Lines to restate from the data below: from the one containing "ATOM 11 C C" to the one containing "ATOM 15 C CA", both included. Give them again exactly, and only them.

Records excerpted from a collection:
:::::

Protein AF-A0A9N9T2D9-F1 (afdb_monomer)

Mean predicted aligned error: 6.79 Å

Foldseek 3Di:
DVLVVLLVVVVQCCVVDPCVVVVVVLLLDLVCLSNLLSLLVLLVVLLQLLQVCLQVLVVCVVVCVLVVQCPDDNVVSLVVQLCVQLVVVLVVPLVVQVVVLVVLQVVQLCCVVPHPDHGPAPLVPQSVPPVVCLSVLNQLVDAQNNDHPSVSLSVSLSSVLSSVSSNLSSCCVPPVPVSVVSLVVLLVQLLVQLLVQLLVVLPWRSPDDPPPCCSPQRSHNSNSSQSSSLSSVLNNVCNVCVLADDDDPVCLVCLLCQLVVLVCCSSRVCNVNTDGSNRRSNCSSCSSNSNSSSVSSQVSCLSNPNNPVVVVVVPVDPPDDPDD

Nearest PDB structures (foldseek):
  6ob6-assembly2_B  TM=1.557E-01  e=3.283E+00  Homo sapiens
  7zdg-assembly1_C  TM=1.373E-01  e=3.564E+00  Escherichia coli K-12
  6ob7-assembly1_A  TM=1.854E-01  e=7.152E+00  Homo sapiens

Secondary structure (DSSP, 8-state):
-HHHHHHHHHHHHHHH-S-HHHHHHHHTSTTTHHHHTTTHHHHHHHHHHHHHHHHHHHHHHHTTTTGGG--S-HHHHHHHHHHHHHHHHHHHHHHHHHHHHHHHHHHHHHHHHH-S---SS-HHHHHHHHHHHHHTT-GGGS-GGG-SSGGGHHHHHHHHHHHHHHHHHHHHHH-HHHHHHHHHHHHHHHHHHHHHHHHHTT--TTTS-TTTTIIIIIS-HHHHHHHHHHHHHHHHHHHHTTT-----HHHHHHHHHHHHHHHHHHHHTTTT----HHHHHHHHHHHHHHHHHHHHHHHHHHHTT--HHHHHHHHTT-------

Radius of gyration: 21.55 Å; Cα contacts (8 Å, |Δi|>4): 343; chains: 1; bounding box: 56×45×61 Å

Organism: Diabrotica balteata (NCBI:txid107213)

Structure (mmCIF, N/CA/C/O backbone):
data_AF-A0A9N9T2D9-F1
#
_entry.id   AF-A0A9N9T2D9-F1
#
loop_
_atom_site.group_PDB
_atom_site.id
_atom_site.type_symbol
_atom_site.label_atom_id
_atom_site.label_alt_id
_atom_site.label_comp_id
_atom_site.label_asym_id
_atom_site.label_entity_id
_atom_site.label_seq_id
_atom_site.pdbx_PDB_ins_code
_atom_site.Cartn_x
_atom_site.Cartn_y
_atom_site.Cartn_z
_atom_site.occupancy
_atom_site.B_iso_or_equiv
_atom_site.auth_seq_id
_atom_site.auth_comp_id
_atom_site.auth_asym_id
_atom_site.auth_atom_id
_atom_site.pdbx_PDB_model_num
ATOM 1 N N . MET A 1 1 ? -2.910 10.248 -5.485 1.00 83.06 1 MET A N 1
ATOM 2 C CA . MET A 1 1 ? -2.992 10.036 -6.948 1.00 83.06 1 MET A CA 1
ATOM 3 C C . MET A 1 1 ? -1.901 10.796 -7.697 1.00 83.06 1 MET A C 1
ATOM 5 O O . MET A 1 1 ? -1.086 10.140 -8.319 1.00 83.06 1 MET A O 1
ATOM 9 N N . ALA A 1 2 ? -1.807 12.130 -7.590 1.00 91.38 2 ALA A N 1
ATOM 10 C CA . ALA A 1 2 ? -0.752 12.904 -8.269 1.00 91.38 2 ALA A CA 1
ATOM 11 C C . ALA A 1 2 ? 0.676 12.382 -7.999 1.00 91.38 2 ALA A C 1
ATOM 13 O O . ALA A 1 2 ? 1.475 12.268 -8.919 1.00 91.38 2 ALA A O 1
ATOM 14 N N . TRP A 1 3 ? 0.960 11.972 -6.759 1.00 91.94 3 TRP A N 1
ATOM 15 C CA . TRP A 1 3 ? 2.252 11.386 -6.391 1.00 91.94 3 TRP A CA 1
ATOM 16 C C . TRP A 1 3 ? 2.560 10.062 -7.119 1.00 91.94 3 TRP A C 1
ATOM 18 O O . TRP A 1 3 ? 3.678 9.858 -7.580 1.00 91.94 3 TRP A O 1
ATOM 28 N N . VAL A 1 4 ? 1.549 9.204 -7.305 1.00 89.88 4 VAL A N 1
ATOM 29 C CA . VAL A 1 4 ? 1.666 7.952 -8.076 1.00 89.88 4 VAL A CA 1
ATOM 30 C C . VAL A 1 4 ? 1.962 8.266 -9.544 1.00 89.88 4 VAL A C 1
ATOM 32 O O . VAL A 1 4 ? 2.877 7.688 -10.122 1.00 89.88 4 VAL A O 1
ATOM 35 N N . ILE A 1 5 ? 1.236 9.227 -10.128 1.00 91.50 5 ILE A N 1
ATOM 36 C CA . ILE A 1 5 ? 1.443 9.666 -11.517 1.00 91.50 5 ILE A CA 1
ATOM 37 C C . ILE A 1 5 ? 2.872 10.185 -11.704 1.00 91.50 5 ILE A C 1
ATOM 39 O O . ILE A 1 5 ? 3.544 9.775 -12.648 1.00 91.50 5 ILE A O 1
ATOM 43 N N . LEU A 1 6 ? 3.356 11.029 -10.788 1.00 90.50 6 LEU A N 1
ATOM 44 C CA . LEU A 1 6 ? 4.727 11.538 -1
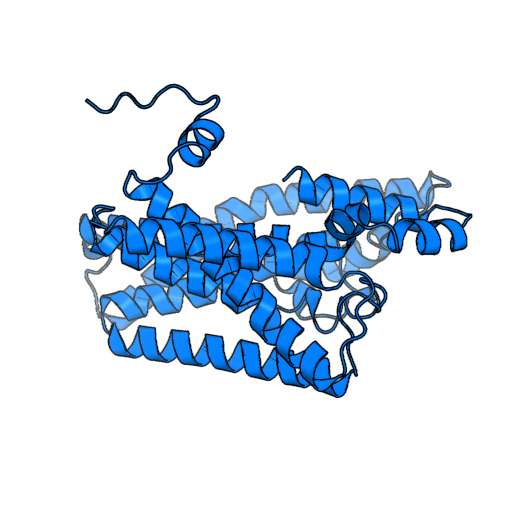0.810 1.00 90.50 6 LEU A CA 1
ATOM 45 C C . LEU A 1 6 ? 5.749 10.392 -10.775 1.00 90.50 6 LEU A C 1
ATOM 47 O O . LEU A 1 6 ? 6.621 10.331 -11.637 1.00 90.50 6 LEU A O 1
ATOM 51 N N . GLY A 1 7 ? 5.602 9.456 -9.831 1.00 87.12 7 GLY A N 1
ATOM 52 C CA . GLY A 1 7 ? 6.492 8.301 -9.695 1.00 87.12 7 GLY A CA 1
ATOM 53 C C . GLY A 1 7 ? 6.557 7.446 -10.959 1.00 87.12 7 GLY A C 1
ATOM 54 O O . GLY A 1 7 ? 7.642 7.203 -11.486 1.00 87.12 7 GLY A O 1
ATOM 55 N N . HIS A 1 8 ? 5.402 7.047 -11.499 1.00 86.56 8 HIS A N 1
ATOM 56 C CA . HIS A 1 8 ? 5.348 6.252 -12.728 1.00 86.56 8 HIS A CA 1
ATOM 57 C C . HIS A 1 8 ? 5.885 7.009 -13.945 1.00 86.56 8 HIS A C 1
ATOM 59 O O . HIS A 1 8 ? 6.579 6.411 -14.763 1.00 86.56 8 HIS A O 1
ATOM 65 N N . THR A 1 9 ? 5.632 8.315 -14.045 1.00 88.88 9 THR A N 1
ATOM 66 C CA . THR A 1 9 ? 6.182 9.145 -15.127 1.00 88.88 9 THR A CA 1
ATOM 67 C C . THR A 1 9 ? 7.710 9.137 -15.088 1.00 88.88 9 THR A C 1
ATOM 69 O O . THR A 1 9 ? 8.346 8.876 -16.106 1.00 88.88 9 THR A O 1
ATOM 72 N N . CYS A 1 10 ? 8.310 9.331 -13.909 1.00 86.06 10 CYS A N 1
ATOM 73 C CA . CYS A 1 10 ? 9.762 9.264 -13.745 1.00 86.06 10 CYS A CA 1
ATOM 74 C C . CYS A 1 10 ? 10.325 7.871 -14.066 1.00 86.06 10 CYS A C 1
ATOM 76 O O . CYS A 1 10 ? 11.336 7.783 -14.755 1.00 86.06 10 CYS A O 1
ATOM 78 N N . ILE A 1 11 ? 9.670 6.789 -13.623 1.00 81.31 11 ILE A N 1
ATOM 79 C CA . ILE A 1 11 ? 10.097 5.408 -13.924 1.00 81.31 11 ILE A CA 1
ATOM 80 C C . ILE A 1 11 ? 10.122 5.160 -15.438 1.00 81.31 11 ILE A C 1
ATOM 82 O O . ILE A 1 11 ? 11.098 4.617 -15.954 1.00 81.31 11 ILE A O 1
ATOM 86 N N . VAL A 1 12 ? 9.074 5.578 -16.154 1.00 83.56 12 VAL A N 1
ATOM 87 C CA . VAL A 1 12 ? 8.976 5.398 -17.609 1.00 83.56 12 VAL A CA 1
ATOM 88 C C . VAL A 1 12 ? 10.044 6.222 -18.331 1.00 83.56 12 VAL A C 1
ATOM 90 O O . VAL A 1 12 ? 10.763 5.678 -19.163 1.00 83.56 12 VAL A O 1
ATOM 93 N N . ILE A 1 13 ? 10.209 7.501 -17.978 1.00 84.75 13 ILE A N 1
ATOM 94 C CA . ILE A 1 13 ? 11.233 8.371 -18.581 1.00 84.75 13 ILE A CA 1
ATOM 95 C C . ILE A 1 13 ? 12.639 7.810 -18.348 1.00 84.75 13 ILE A C 1
ATOM 97 O O . ILE A 1 13 ? 13.448 7.777 -19.270 1.00 84.75 13 ILE A O 1
ATOM 101 N N . PHE A 1 14 ? 12.935 7.319 -17.143 1.00 80.06 14 PHE A N 1
ATOM 102 C CA . PHE A 1 14 ? 14.245 6.748 -16.836 1.00 80.06 14 PHE A CA 1
ATOM 103 C C . PHE A 1 14 ? 14.562 5.473 -17.602 1.00 80.06 14 PHE A C 1
ATOM 105 O O . PHE A 1 14 ? 15.742 5.194 -17.801 1.00 80.06 14 PHE A O 1
ATOM 112 N N . LYS A 1 15 ? 13.553 4.716 -18.044 1.00 78.81 15 LYS A N 1
ATOM 113 C CA . LYS A 1 15 ? 13.794 3.553 -18.899 1.00 78.81 15 LYS A CA 1
ATOM 114 C C . LYS A 1 15 ? 14.249 3.954 -20.307 1.00 78.81 15 LYS A C 1
ATOM 116 O O . LYS A 1 15 ? 15.037 3.229 -20.899 1.00 78.81 15 LYS A O 1
ATOM 121 N N . TYR A 1 16 ? 13.787 5.095 -20.818 1.00 82.12 16 TYR A N 1
ATOM 122 C CA . TYR A 1 16 ? 14.113 5.573 -22.169 1.00 82.12 16 TYR A CA 1
ATOM 123 C C . TYR A 1 16 ? 15.232 6.616 -22.220 1.00 82.12 16 TYR A C 1
ATOM 125 O O . TYR A 1 16 ? 15.630 7.039 -23.298 1.00 82.12 16 TYR A O 1
ATOM 133 N N . SER A 1 17 ? 15.713 7.081 -21.071 1.00 83.12 17 SER A N 1
ATOM 134 C CA . SER A 1 17 ? 16.770 8.085 -21.013 1.00 83.12 17 SER A CA 1
ATOM 135 C C . SER A 1 17 ? 18.124 7.477 -21.386 1.00 83.12 17 SER A C 1
ATOM 137 O O . SER A 1 17 ? 18.665 6.684 -20.617 1.00 83.12 17 SER A O 1
ATOM 139 N N . ASP A 1 18 ? 18.725 7.940 -22.485 1.00 79.94 18 ASP A N 1
ATOM 140 C CA . ASP A 1 18 ? 20.073 7.527 -22.920 1.00 79.94 18 ASP A CA 1
ATOM 141 C C . ASP A 1 18 ? 21.157 7.835 -21.873 1.00 79.94 18 ASP A C 1
ATOM 143 O O . ASP A 1 18 ? 22.145 7.114 -21.730 1.00 79.94 18 ASP A O 1
ATOM 147 N N . ASN A 1 19 ? 20.974 8.905 -21.092 1.00 82.56 19 ASN A N 1
ATOM 148 C CA . ASN A 1 19 ? 21.931 9.313 -20.070 1.00 82.56 19 ASN A CA 1
ATOM 149 C C . ASN A 1 19 ? 21.600 8.695 -18.701 1.00 82.56 19 ASN A C 1
ATOM 151 O O . ASN A 1 19 ? 21.042 9.346 -17.813 1.00 82.56 19 ASN A O 1
ATOM 155 N N . MET A 1 20 ? 21.969 7.426 -18.518 1.00 76.00 20 MET A N 1
ATOM 156 C CA . MET A 1 20 ? 21.811 6.726 -17.235 1.00 76.00 20 MET A CA 1
ATOM 157 C C . MET A 1 20 ? 22.616 7.369 -16.093 1.00 76.00 20 MET A C 1
ATOM 159 O O . MET A 1 20 ? 22.251 7.220 -14.927 1.00 76.00 20 MET A O 1
ATOM 163 N N . GLU A 1 21 ? 23.691 8.100 -16.398 1.00 80.50 21 GLU A N 1
ATOM 164 C CA . GLU A 1 21 ? 24.486 8.790 -15.377 1.00 80.50 21 GLU A CA 1
ATOM 165 C C . GLU A 1 21 ? 23.744 10.011 -14.823 1.00 80.50 21 GLU A C 1
ATOM 167 O O . GLU A 1 21 ? 23.733 10.242 -13.614 1.00 80.50 21 GLU A O 1
ATOM 172 N N . TYR A 1 22 ? 23.010 10.730 -15.675 1.00 81.12 22 TYR A N 1
ATOM 173 C CA . TYR A 1 22 ? 22.152 11.827 -15.233 1.00 81.12 22 TYR A CA 1
ATOM 174 C C . TYR A 1 22 ? 21.068 11.355 -14.254 1.00 81.12 22 TYR A C 1
ATOM 176 O O . TYR A 1 22 ? 20.806 12.034 -13.262 1.00 81.12 22 TYR A O 1
ATOM 184 N N . ARG A 1 23 ? 20.510 10.147 -14.444 1.00 78.69 23 ARG A N 1
ATOM 185 C CA . ARG A 1 23 ? 19.602 9.522 -13.459 1.00 78.69 23 ARG A CA 1
ATOM 186 C C . ARG A 1 23 ? 20.265 9.408 -12.084 1.00 78.69 23 ARG A C 1
ATOM 188 O O . ARG A 1 23 ? 19.623 9.740 -11.092 1.00 78.69 23 ARG A O 1
ATOM 195 N N . ARG A 1 24 ? 21.529 8.975 -12.005 1.00 77.69 24 ARG A N 1
ATOM
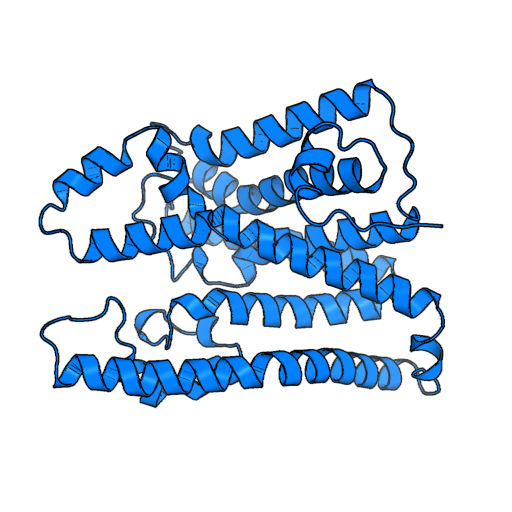 196 C CA . ARG A 1 24 ? 22.249 8.838 -10.723 1.00 77.69 24 ARG A CA 1
ATOM 197 C C . ARG A 1 24 ? 22.483 10.175 -10.034 1.00 77.69 24 ARG A C 1
ATOM 199 O O . ARG A 1 24 ? 22.479 10.222 -8.808 1.00 77.69 24 ARG A O 1
ATOM 206 N N . ILE A 1 25 ? 22.694 11.241 -10.803 1.00 84.12 25 ILE A N 1
ATOM 207 C CA . ILE A 1 25 ? 22.841 12.600 -10.271 1.00 84.12 25 ILE A CA 1
ATOM 208 C C . ILE A 1 25 ? 21.496 13.074 -9.714 1.00 84.12 25 ILE A C 1
ATOM 210 O O . ILE A 1 25 ? 21.409 13.416 -8.540 1.00 84.12 25 ILE A O 1
ATOM 214 N N . VAL A 1 26 ? 20.428 12.991 -10.511 1.00 82.62 26 VAL A N 1
ATOM 215 C CA . VAL A 1 26 ? 19.083 13.433 -10.110 1.00 82.62 26 VAL A CA 1
ATOM 216 C C . VAL A 1 26 ? 18.546 12.632 -8.920 1.00 82.62 26 VAL A C 1
ATOM 218 O O . VAL A 1 26 ? 17.932 13.204 -8.027 1.00 82.62 26 VAL A O 1
ATOM 221 N N . GLN A 1 27 ? 18.808 11.324 -8.846 1.00 78.94 27 GLN A N 1
ATOM 222 C CA . GLN A 1 27 ? 18.381 10.486 -7.718 1.00 78.94 27 GLN A CA 1
ATOM 223 C C . GLN A 1 27 ? 19.037 10.861 -6.382 1.00 78.94 27 GLN A C 1
ATOM 225 O O . GLN A 1 27 ? 18.484 10.538 -5.329 1.00 78.94 27 GLN A O 1
ATOM 230 N N . LYS A 1 28 ? 20.187 11.545 -6.417 1.00 81.62 28 LYS A N 1
ATOM 231 C CA . LYS A 1 28 ? 20.860 12.067 -5.224 1.00 81.62 28 LYS A CA 1
ATOM 232 C C . LYS A 1 28 ? 20.304 13.408 -4.767 1.00 81.62 28 LYS A C 1
ATOM 234 O O . LYS A 1 28 ? 20.645 13.821 -3.672 1.00 81.62 28 LYS A O 1
ATOM 239 N N . GLU A 1 29 ? 19.461 14.075 -5.549 1.00 87.12 29 GLU A N 1
ATOM 240 C CA . GLU A 1 29 ? 18.870 15.350 -5.146 1.00 87.12 29 GLU A CA 1
ATOM 241 C C . GLU A 1 29 ? 17.889 15.165 -3.982 1.00 87.12 29 GLU A C 1
ATOM 243 O O . GLU A 1 29 ? 17.105 14.209 -3.931 1.00 87.12 29 GLU A O 1
ATOM 248 N N . PHE A 1 30 ? 17.884 16.125 -3.057 1.00 88.56 30 PHE A N 1
ATOM 249 C CA . PHE A 1 30 ? 17.058 16.063 -1.849 1.00 88.56 30 PHE A CA 1
ATOM 250 C C . PHE A 1 30 ? 15.561 15.953 -2.163 1.00 88.56 30 PHE A C 1
ATOM 252 O O . PHE A 1 30 ? 14.857 15.102 -1.620 1.00 88.56 30 PHE A O 1
ATOM 259 N N . LEU A 1 31 ? 15.062 16.772 -3.092 1.00 89.06 31 LEU A N 1
ATOM 260 C CA . LEU A 1 31 ? 13.645 16.749 -3.466 1.00 89.06 31 LEU A CA 1
ATOM 261 C C . LEU A 1 31 ? 13.258 15.470 -4.215 1.00 89.06 31 LEU A C 1
ATOM 263 O O . LEU A 1 31 ? 12.101 15.043 -4.141 1.00 89.06 31 LEU A O 1
ATOM 267 N N . PHE A 1 32 ? 14.219 14.823 -4.882 1.00 87.06 32 PHE A N 1
ATOM 268 C CA . PHE A 1 32 ? 13.979 13.586 -5.617 1.00 87.06 32 PHE A CA 1
ATOM 269 C C . PHE A 1 32 ? 13.674 12.400 -4.695 1.00 87.06 32 PHE A C 1
ATOM 271 O O . PHE A 1 32 ? 13.028 11.443 -5.122 1.00 87.06 32 PHE A O 1
ATOM 278 N N . GLN A 1 33 ? 14.004 12.494 -3.402 1.00 85.88 33 GLN A N 1
ATOM 279 C CA . GLN A 1 33 ? 13.573 11.517 -2.395 1.00 85.88 33 GLN A CA 1
ATOM 280 C C . GLN A 1 33 ? 12.047 11.358 -2.349 1.00 85.88 33 GLN A C 1
ATOM 282 O O . GLN A 1 33 ? 11.553 10.259 -2.106 1.00 85.88 33 GLN A O 1
ATOM 287 N N . THR A 1 34 ? 11.289 12.408 -2.690 1.00 88.56 34 THR A N 1
ATOM 288 C CA . THR A 1 34 ? 9.830 12.325 -2.862 1.00 88.56 34 THR A CA 1
ATOM 289 C C . THR A 1 34 ? 9.449 11.299 -3.926 1.00 88.56 34 THR A C 1
ATOM 291 O O . THR A 1 34 ? 8.489 10.558 -3.755 1.00 88.56 34 THR A O 1
ATOM 294 N N . VAL A 1 35 ? 10.190 11.228 -5.032 1.00 86.12 35 VAL A N 1
ATOM 295 C CA . VAL A 1 35 ? 9.930 10.277 -6.120 1.00 86.12 35 VAL A CA 1
ATOM 296 C C . VAL A 1 35 ? 10.420 8.883 -5.733 1.00 86.12 35 VAL A C 1
ATOM 298 O O . VAL A 1 35 ? 9.660 7.922 -5.850 1.00 86.12 35 VAL A O 1
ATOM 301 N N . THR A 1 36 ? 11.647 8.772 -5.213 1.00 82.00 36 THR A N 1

:::::

_SOLVED PROBLEM_:
ATOM 11 C C . ALA A 1 2 ? 0.676 12.382 -7.999 1.00 91.38 2 ALA A C 1
ATOM 13 O O . ALA A 1 2 ? 1.475 12.268 -8.919 1.00 91.38 2 ALA A O 1
ATOM 14 N N . TRP A 1 3 ? 0.960 11.972 -6.759 1.00 91.94 3 TRP A N 1
ATOM 15 C CA . TRP A 1 3 ? 2.252 11.386 -6.391 1.00 91.94 3 TRP A CA 1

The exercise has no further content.